Regarding NHWC data_format, It seems that Paddle CPU ops were extended to support NHWC data_format e.g. Pooling implementation tailored for NHWC was added and common functions like: InferShape were extended to support data_format. For MKL-DNN kernels this approach is not suitable. MKL-DNN memory objects are always using NCHW dims description even if format underneath is NHWC, NCHW16C etc. Hence InferShape cannot consider _dataformat attrib value.

Things to do: 1) Extend InferShape with checking if Kernel is MKL-DNN. If positive , ignore _dataformat e.g. Compute shape for NCHW. I'm planning to add function OperatorWithKernel::IsMKLDNNType() to get info if op's kernel is MKL-DNN 2) When converting Tensor from non MKL-DNN to MKL-DNN In DataTransform , _dataformat will be read and based on that Tensor's mkl-dnn format will be set . Additionaly reshape will be done from NHWC to NCHW. This will happen here: https://github.com/PaddlePaddle/Paddle/blob/78cc1ca6164ecd2aa841068195c0e0ab0c3070c9/paddle/fluid/framework/data_transform.cc#L51-L60 . I do not know how to get _dataformat at pointed location so please advice. 3) When converting Tensor from MKL-DNN to non MKL-DNN. If operator is having _dataformat then it value will determine target data format to convert to e.g. NCHW or NHWC from MKL-DNN formats e.g. (NCWH16C, NHWC, NCHW .... ). There maybe situation that operator after which coversion to paddle data_formats happen does not have _dataformat then should We convert to data_format of last op that had this attribute value ?? For example let assume there is model: data op , conv(mkldnn) , lrn(mkldnn), relu(mldnn), fetch op In between of data and conv there will be conversion from NHWC to MKL-DNN(NCHW16C) format , then conv, lrn and relu will work on NCHW16C and once relu is done there should be conversion to NHWC (as well as reshape). But Relu does not have _dataformat . So how to get information that model is expecting output in NHWC ?

To summarize, please advice on points 2 and 3 and share your opinion on presented approach.
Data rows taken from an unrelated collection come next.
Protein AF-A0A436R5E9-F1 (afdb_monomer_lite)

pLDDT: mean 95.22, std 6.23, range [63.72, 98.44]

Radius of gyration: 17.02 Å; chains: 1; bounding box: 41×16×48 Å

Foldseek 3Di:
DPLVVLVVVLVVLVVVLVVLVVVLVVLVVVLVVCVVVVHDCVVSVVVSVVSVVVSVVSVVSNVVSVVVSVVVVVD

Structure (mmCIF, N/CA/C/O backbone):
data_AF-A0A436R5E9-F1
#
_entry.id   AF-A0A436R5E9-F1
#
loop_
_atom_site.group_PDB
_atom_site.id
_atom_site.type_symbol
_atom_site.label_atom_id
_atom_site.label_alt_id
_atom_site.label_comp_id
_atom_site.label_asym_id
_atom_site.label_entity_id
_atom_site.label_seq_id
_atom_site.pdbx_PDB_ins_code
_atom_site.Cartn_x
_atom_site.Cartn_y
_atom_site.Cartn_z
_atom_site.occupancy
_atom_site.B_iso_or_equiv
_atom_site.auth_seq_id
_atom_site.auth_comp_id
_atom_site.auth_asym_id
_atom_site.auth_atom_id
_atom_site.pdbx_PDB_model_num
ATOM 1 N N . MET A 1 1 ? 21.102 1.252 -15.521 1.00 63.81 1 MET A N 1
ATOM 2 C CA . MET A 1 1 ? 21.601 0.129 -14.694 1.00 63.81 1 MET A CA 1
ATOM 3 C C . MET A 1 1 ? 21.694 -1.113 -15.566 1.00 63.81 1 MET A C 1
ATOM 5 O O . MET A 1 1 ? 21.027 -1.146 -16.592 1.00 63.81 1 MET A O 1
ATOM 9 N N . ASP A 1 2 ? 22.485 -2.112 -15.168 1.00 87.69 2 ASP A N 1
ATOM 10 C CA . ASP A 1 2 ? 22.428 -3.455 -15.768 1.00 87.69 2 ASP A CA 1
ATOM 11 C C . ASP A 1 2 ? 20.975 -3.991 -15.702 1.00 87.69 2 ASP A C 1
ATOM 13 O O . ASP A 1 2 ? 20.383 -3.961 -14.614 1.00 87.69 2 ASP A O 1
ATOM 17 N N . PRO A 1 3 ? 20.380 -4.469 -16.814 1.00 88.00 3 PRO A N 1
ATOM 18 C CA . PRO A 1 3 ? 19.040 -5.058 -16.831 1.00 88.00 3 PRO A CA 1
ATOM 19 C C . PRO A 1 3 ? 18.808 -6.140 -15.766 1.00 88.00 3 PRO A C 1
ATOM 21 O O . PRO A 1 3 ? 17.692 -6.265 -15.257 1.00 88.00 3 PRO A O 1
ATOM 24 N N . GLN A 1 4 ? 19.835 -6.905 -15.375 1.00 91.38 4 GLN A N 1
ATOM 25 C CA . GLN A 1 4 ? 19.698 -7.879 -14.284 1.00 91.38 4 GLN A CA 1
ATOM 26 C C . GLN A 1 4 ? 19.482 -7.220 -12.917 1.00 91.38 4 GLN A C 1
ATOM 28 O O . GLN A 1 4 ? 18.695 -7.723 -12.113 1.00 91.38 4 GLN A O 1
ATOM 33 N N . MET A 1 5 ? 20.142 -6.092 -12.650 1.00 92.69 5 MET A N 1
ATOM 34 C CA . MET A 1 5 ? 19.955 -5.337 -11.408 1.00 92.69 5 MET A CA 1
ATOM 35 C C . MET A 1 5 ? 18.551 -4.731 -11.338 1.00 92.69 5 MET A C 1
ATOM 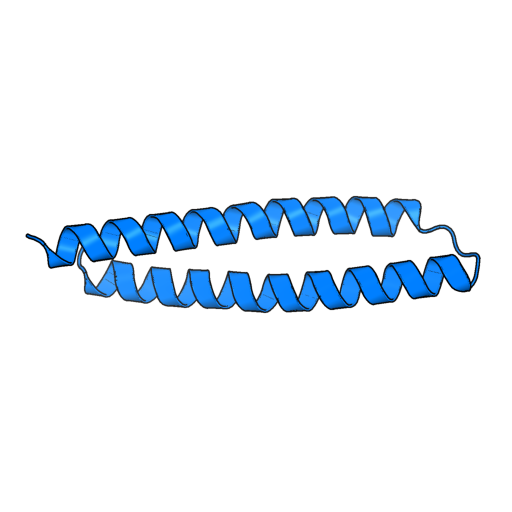37 O O . MET A 1 5 ? 17.898 -4.833 -10.302 1.00 92.69 5 MET A O 1
ATOM 41 N N . ILE A 1 6 ? 18.045 -4.197 -12.457 1.00 93.19 6 ILE A N 1
ATOM 42 C CA . ILE A 1 6 ? 16.679 -3.652 -12.535 1.00 93.19 6 ILE A CA 1
ATOM 43 C C . ILE A 1 6 ? 15.647 -4.747 -12.237 1.00 93.19 6 ILE A C 1
ATOM 45 O O . ILE A 1 6 ? 14.735 -4.526 -11.447 1.00 93.19 6 ILE A O 1
ATOM 49 N N . LYS A 1 7 ? 15.814 -5.954 -12.797 1.00 94.62 7 LYS A N 1
ATOM 50 C CA . LYS A 1 7 ? 14.915 -7.093 -12.529 1.00 94.62 7 LYS A CA 1
ATOM 51 C C . LYS A 1 7 ? 14.910 -7.514 -11.056 1.00 94.62 7 LYS A C 1
ATOM 53 O O . LYS A 1 7 ? 13.846 -7.811 -10.521 1.00 94.62 7 LYS A O 1
ATOM 58 N N . ARG A 1 8 ? 16.071 -7.522 -10.388 1.00 95.44 8 ARG A N 1
ATOM 59 C CA . ARG A 1 8 ? 16.162 -7.841 -8.950 1.00 95.44 8 ARG A CA 1
ATOM 60 C C . ARG A 1 8 ? 15.444 -6.804 -8.095 1.00 95.44 8 ARG A C 1
ATOM 62 O O . ARG A 1 8 ? 14.633 -7.177 -7.253 1.00 95.44 8 ARG A O 1
ATOM 69 N N . HIS A 1 9 ? 15.698 -5.522 -8.341 1.00 94.81 9 HIS A N 1
ATOM 70 C CA . HIS A 1 9 ? 15.018 -4.450 -7.618 1.00 94.81 9 HIS A CA 1
ATOM 71 C C . HIS A 1 9 ? 13.517 -4.440 -7.891 1.00 94.81 9 HIS A C 1
ATOM 73 O O . HIS A 1 9 ? 12.737 -4.245 -6.965 1.00 94.81 9 HIS A O 1
ATOM 79 N N . LEU A 1 10 ? 13.102 -4.732 -9.128 1.00 96.56 10 LEU A N 1
ATOM 80 C CA . LEU A 1 10 ? 11.690 -4.852 -9.469 1.00 96.56 10 LEU A CA 1
ATOM 81 C C . LEU A 1 10 ? 11.016 -5.975 -8.673 1.00 96.56 10 LEU A C 1
ATOM 83 O O . LEU A 1 10 ? 9.960 -5.743 -8.099 1.00 96.56 10 LEU A O 1
ATOM 87 N N . ALA A 1 11 ? 11.643 -7.149 -8.569 1.00 97.19 11 ALA A N 1
ATOM 88 C CA . ALA A 1 11 ? 11.104 -8.250 -7.773 1.00 97.19 11 ALA A CA 1
ATOM 89 C C . ALA A 1 11 ? 10.955 -7.877 -6.285 1.00 97.19 11 ALA A C 1
ATOM 91 O O . ALA A 1 11 ? 9.941 -8.195 -5.667 1.00 97.19 11 ALA A O 1
ATOM 92 N N . GLN A 1 12 ? 11.929 -7.157 -5.717 1.00 96.56 12 GLN A N 1
ATOM 93 C CA . GLN A 1 12 ? 11.838 -6.661 -4.339 1.00 96.56 12 GLN A CA 1
ATOM 94 C C . GLN A 1 12 ? 10.706 -5.637 -4.173 1.00 96.56 12 GLN A C 1
ATOM 96 O O . GLN A 1 12 ? 9.922 -5.737 -3.232 1.00 96.56 12 GLN A O 1
ATOM 101 N N . ALA A 1 13 ? 10.583 -4.680 -5.096 1.00 97.00 13 ALA A N 1
ATOM 102 C CA . ALA A 1 13 ? 9.513 -3.687 -5.071 1.00 97.00 13 ALA A CA 1
ATOM 103 C C . ALA A 1 13 ? 8.127 -4.343 -5.209 1.00 97.00 13 ALA A C 1
ATOM 105 O O . ALA A 1 13 ? 7.195 -3.978 -4.498 1.00 97.00 13 ALA A O 1
ATOM 106 N N . GLU A 1 14 ? 7.987 -5.354 -6.072 1.00 98.12 14 GLU A N 1
ATOM 107 C CA . GLU A 1 14 ? 6.751 -6.132 -6.211 1.00 98.12 14 GLU A CA 1
ATOM 108 C C . GLU A 1 14 ? 6.402 -6.908 -4.937 1.00 98.12 14 GLU A C 1
ATOM 110 O O . GLU A 1 14 ? 5.231 -6.940 -4.552 1.00 98.12 14 GLU A O 1
ATOM 115 N N . GLN A 1 15 ? 7.397 -7.470 -4.244 1.00 97.38 15 GLN A N 1
ATOM 116 C CA . GLN A 1 15 ? 7.182 -8.110 -2.948 1.00 97.38 15 GLN A CA 1
ATOM 117 C C . GLN A 1 15 ? 6.691 -7.106 -1.897 1.00 97.38 15 GLN A C 1
ATOM 119 O O . GLN A 1 15 ? 5.685 -7.373 -1.241 1.00 97.38 15 GLN A O 1
ATOM 124 N N . HIS A 1 16 ? 7.342 -5.945 -1.764 1.00 95.31 16 HIS A N 1
ATOM 125 C CA . HIS A 1 16 ? 6.929 -4.921 -0.798 1.00 95.31 16 HIS A CA 1
ATOM 126 C C . HIS A 1 16 ? 5.507 -4.420 -1.065 1.00 95.31 16 HIS A C 1
ATOM 128 O O . HIS A 1 16 ? 4.720 -4.290 -0.131 1.00 95.31 16 HIS A O 1
ATOM 134 N N . VAL A 1 17 ? 5.145 -4.212 -2.336 1.00 97.94 17 VAL A N 1
ATOM 135 C CA . VAL A 1 17 ? 3.774 -3.844 -2.716 1.00 97.94 17 VAL A CA 1
ATOM 136 C C . VAL A 1 17 ? 2.777 -4.912 -2.266 1.00 97.94 17 VAL A C 1
ATOM 138 O O . VAL A 1 17 ? 1.764 -4.576 -1.654 1.00 97.94 17 VAL A O 1
ATOM 141 N N . ALA A 1 18 ? 3.054 -6.189 -2.540 1.00 98.00 18 ALA A N 1
ATOM 142 C CA . ALA A 1 18 ? 2.147 -7.282 -2.197 1.00 98.00 18 ALA A CA 1
ATOM 143 C C . ALA A 1 18 ? 2.022 -7.501 -0.678 1.00 98.00 18 ALA A C 1
ATOM 145 O O . ALA A 1 18 ? 0.956 -7.872 -0.181 1.00 98.00 18 ALA A O 1
ATOM 146 N N . GLU A 1 19 ? 3.104 -7.309 0.077 1.00 96.81 19 GLU A N 1
ATOM 147 C CA . GLU A 1 19 ? 3.087 -7.368 1.541 1.00 96.81 19 GLU A CA 1
ATOM 148 C C . GLU A 1 19 ? 2.312 -6.191 2.138 1.00 96.81 19 GLU A C 1
ATOM 150 O O . GLU A 1 19 ? 1.444 -6.402 2.989 1.00 96.81 19 GLU A O 1
ATOM 155 N N . GLY A 1 20 ? 2.550 -4.972 1.651 1.00 96.88 20 GLY A N 1
ATOM 156 C CA . GLY A 1 20 ? 1.842 -3.784 2.113 1.00 96.88 20 GLY A CA 1
ATOM 157 C C . GLY A 1 20 ? 0.342 -3.826 1.806 1.00 96.88 20 GLY A C 1
ATOM 158 O O . GLY A 1 20 ? -0.457 -3.521 2.688 1.00 96.88 20 GLY A O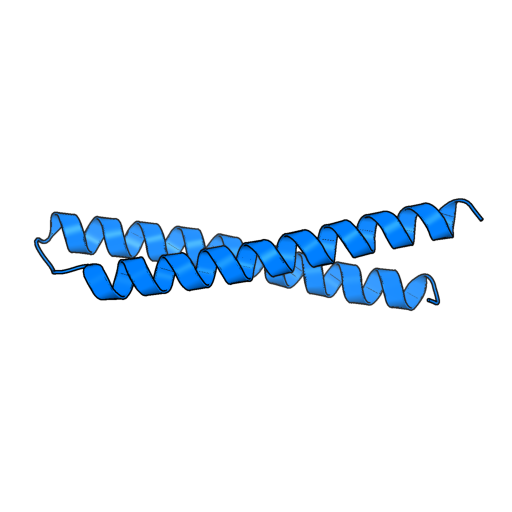 1
ATOM 159 N N . GLU A 1 21 ? -0.081 -4.335 0.643 1.00 98.06 21 GLU A N 1
ATOM 160 C CA . GLU A 1 21 ? -1.507 -4.563 0.341 1.00 98.06 21 GLU A CA 1
ATOM 161 C C . GLU A 1 21 ? -2.176 -5.493 1.364 1.00 98.06 21 GLU A C 1
ATOM 163 O O . GLU A 1 21 ? -3.269 -5.202 1.857 1.00 98.06 21 GLU A O 1
ATOM 168 N N . LYS A 1 22 ? -1.508 -6.591 1.742 1.00 97.69 22 LYS A N 1
ATOM 169 C CA . LYS A 1 22 ? -2.020 -7.517 2.767 1.00 97.69 22 LYS A CA 1
ATOM 170 C C . LYS A 1 22 ? -2.121 -6.845 4.134 1.00 97.69 22 LYS A C 1
ATOM 172 O O . LYS A 1 22 ? -3.083 -7.097 4.859 1.00 97.69 22 LYS A O 1
ATOM 177 N N . HIS A 1 23 ? -1.145 -6.016 4.500 1.00 96.19 23 HIS A N 1
ATOM 178 C CA . HIS A 1 23 ? -1.168 -5.280 5.764 1.00 96.19 23 HIS A CA 1
ATOM 179 C C . HIS A 1 23 ? -2.287 -4.238 5.797 1.00 96.19 23 HIS A C 1
ATOM 181 O O . HIS A 1 23 ? -3.019 -4.183 6.782 1.00 96.19 23 HIS A O 1
ATOM 187 N N . LEU A 1 24 ? -2.489 -3.492 4.710 1.00 98.31 24 LEU A N 1
ATOM 188 C CA . LEU A 1 24 ? -3.569 -2.512 4.596 1.00 98.31 24 LEU A CA 1
ATOM 189 C C . LEU A 1 24 ? -4.951 -3.152 4.735 1.00 98.31 24 LEU A C 1
ATOM 191 O O . LEU A 1 24 ? -5.792 -2.635 5.469 1.00 98.31 24 LEU A O 1
ATOM 195 N N . ILE A 1 25 ? -5.184 -4.292 4.076 1.00 98.44 25 ILE A N 1
ATOM 196 C CA . ILE A 1 25 ? -6.450 -5.033 4.199 1.00 98.44 25 ILE A CA 1
ATOM 197 C C . ILE A 1 25 ? -6.698 -5.418 5.663 1.00 98.44 25 ILE A C 1
ATOM 199 O O . ILE A 1 25 ? -7.747 -5.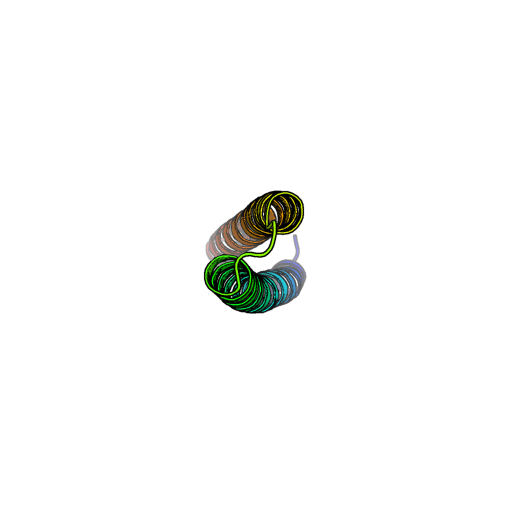090 6.214 1.00 98.44 25 ILE A O 1
ATOM 203 N N . ARG A 1 26 ? -5.709 -6.034 6.322 1.00 97.31 26 ARG A N 1
ATOM 204 C CA . ARG A 1 26 ? -5.830 -6.456 7.728 1.00 97.31 26 ARG A CA 1
ATOM 205 C C . ARG A 1 26 ? -6.039 -5.278 8.681 1.00 97.31 26 ARG A C 1
ATOM 207 O O . ARG A 1 26 ? -6.840 -5.385 9.605 1.00 97.31 26 ARG A O 1
ATOM 214 N N . GLN A 1 27 ? -5.339 -4.163 8.471 1.00 97.94 27 GLN A N 1
ATOM 215 C CA . GLN A 1 27 ? -5.465 -2.979 9.321 1.00 97.94 27 GLN A CA 1
ATOM 216 C C . GLN A 1 27 ? -6.858 -2.348 9.189 1.00 97.94 27 GLN A C 1
ATOM 218 O O . GLN A 1 27 ? -7.463 -1.996 10.200 1.00 97.94 27 GLN A O 1
ATOM 223 N N . ARG A 1 28 ? -7.411 -2.279 7.971 1.00 98.38 28 ARG A N 1
ATOM 224 C CA . ARG A 1 28 ? -8.789 -1.816 7.731 1.00 98.38 28 ARG A CA 1
ATOM 225 C C . ARG A 1 28 ? -9.823 -2.725 8.394 1.00 98.38 28 ARG A C 1
ATOM 227 O O . ARG A 1 28 ? -10.742 -2.230 9.039 1.00 98.38 28 ARG A O 1
ATOM 234 N N . GLU A 1 29 ? -9.661 -4.044 8.288 1.00 98.31 29 GLU A N 1
ATOM 235 C CA . GLU A 1 29 ? -10.537 -5.014 8.961 1.00 98.31 29 GLU A CA 1
ATOM 236 C C . GLU A 1 29 ? -10.491 -4.876 10.490 1.00 98.31 29 GLU A C 1
ATOM 238 O O . GLU A 1 29 ? -11.530 -4.943 11.152 1.00 98.31 29 GLU A O 1
ATOM 243 N N . LEU A 1 30 ? -9.299 -4.657 11.054 1.00 97.88 30 LEU A N 1
ATOM 244 C CA . LEU A 1 30 ? -9.116 -4.448 12.487 1.00 97.88 30 LEU A CA 1
ATOM 245 C C . LEU A 1 30 ? -9.779 -3.150 12.960 1.00 97.88 30 LEU A C 1
ATOM 247 O O . LEU A 1 30 ? -10.501 -3.179 13.954 1.00 97.88 30 LEU A O 1
ATOM 251 N N . ILE A 1 31 ? -9.582 -2.039 12.243 1.00 98.25 31 ILE A N 1
ATOM 252 C CA . ILE A 1 31 ? -10.225 -0.753 12.556 1.00 98.25 31 ILE A CA 1
ATOM 253 C C . ILE A 1 31 ? -11.745 -0.901 12.513 1.00 98.25 31 ILE A C 1
ATOM 255 O O . ILE A 1 31 ? -12.407 -0.584 13.495 1.00 98.25 31 ILE A O 1
ATOM 259 N N . ALA A 1 32 ? -12.296 -1.495 11.450 1.00 98.12 32 ALA A N 1
ATOM 260 C CA . ALA A 1 32 ? -13.736 -1.719 11.337 1.00 98.12 32 ALA A CA 1
ATOM 261 C C . ALA A 1 32 ? -14.288 -2.599 12.473 1.00 98.12 32 ALA A C 1
ATOM 263 O O . ALA A 1 32 ? -15.429 -2.435 12.907 1.00 98.12 32 ALA A O 1
ATOM 264 N N . LYS A 1 33 ? -13.500 -3.556 12.979 1.00 98.19 33 LYS A N 1
ATOM 265 C CA . LYS A 1 33 ? -13.87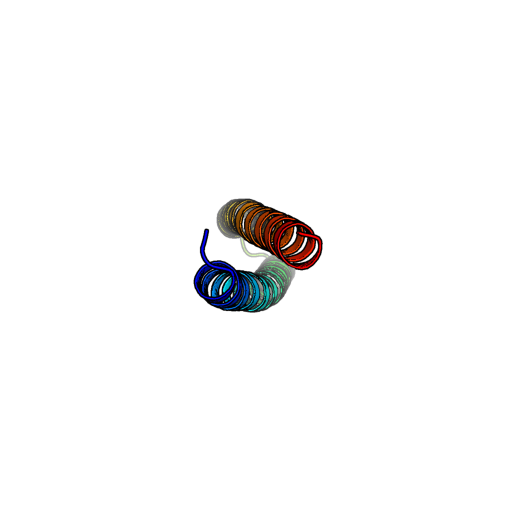5 -4.329 14.168 1.00 98.19 33 LYS A CA 1
ATOM 266 C C . LYS A 1 33 ? -13.898 -3.450 15.421 1.00 98.19 33 LYS A C 1
ATOM 268 O O . LYS A 1 33 ? -14.898 -3.473 16.128 1.00 98.19 33 LYS A O 1
ATOM 273 N N . LEU A 1 34 ? -12.844 -2.675 15.663 1.00 97.69 34 LEU A N 1
ATOM 274 C CA . LEU A 1 34 ? -12.744 -1.789 16.824 1.00 97.69 34 LEU A CA 1
ATOM 275 C C . LEU A 1 34 ? -13.871 -0.745 16.853 1.00 97.69 34 LEU A C 1
ATOM 277 O O . LEU A 1 34 ? -14.473 -0.539 17.903 1.00 97.69 34 LEU A O 1
ATOM 281 N N . GLU A 1 35 ? -14.212 -0.158 15.703 1.00 97.38 35 GLU A N 1
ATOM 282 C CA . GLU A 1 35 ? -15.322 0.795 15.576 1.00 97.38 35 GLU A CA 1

zhangting2020 commented 4 years ago

对于points 2 ：是否可以考虑在conv_op.cc 中覆盖下面的GetKernelTypeForVar方法。 https://github.com/PaddlePaddle/Paddle/blob/35f17ae28f292a602274a93d0398286c3b0f1afb/paddle/fluid/framework/operator.cc#L1199-L1203 覆盖该方法时，可以获取conv_op的data_fromat属性，如果Kernel是MKL-DNN，返回OpKernelType如下，其他情况返回的OpKernelType与默认的GetKernelTypeForVar方法保持一致。

const std::string data_format = ctx->Attrs().Get<std::string>("data_format");
return OpKernelType(expected_kernel_type.data_type_, tensor.place(), 
                         framework::StringToDataLayout(data_format));

那么，在TransformData中，就可以根据lin的值去做NHWC到NCHW的reshape。 https://github.com/PaddlePaddle/Paddle/blob/78cc1ca6164ecd2aa841068195c0e0ab0c3070c9/paddle/fluid/framework/data_transform.cc#L40

对于points 3：是否可以考虑在MKLDNNDeviceContext中缓存一个最近的data_format，MKL-DNN到non MKL-DNN的转换，根据缓存的这个data_format进行。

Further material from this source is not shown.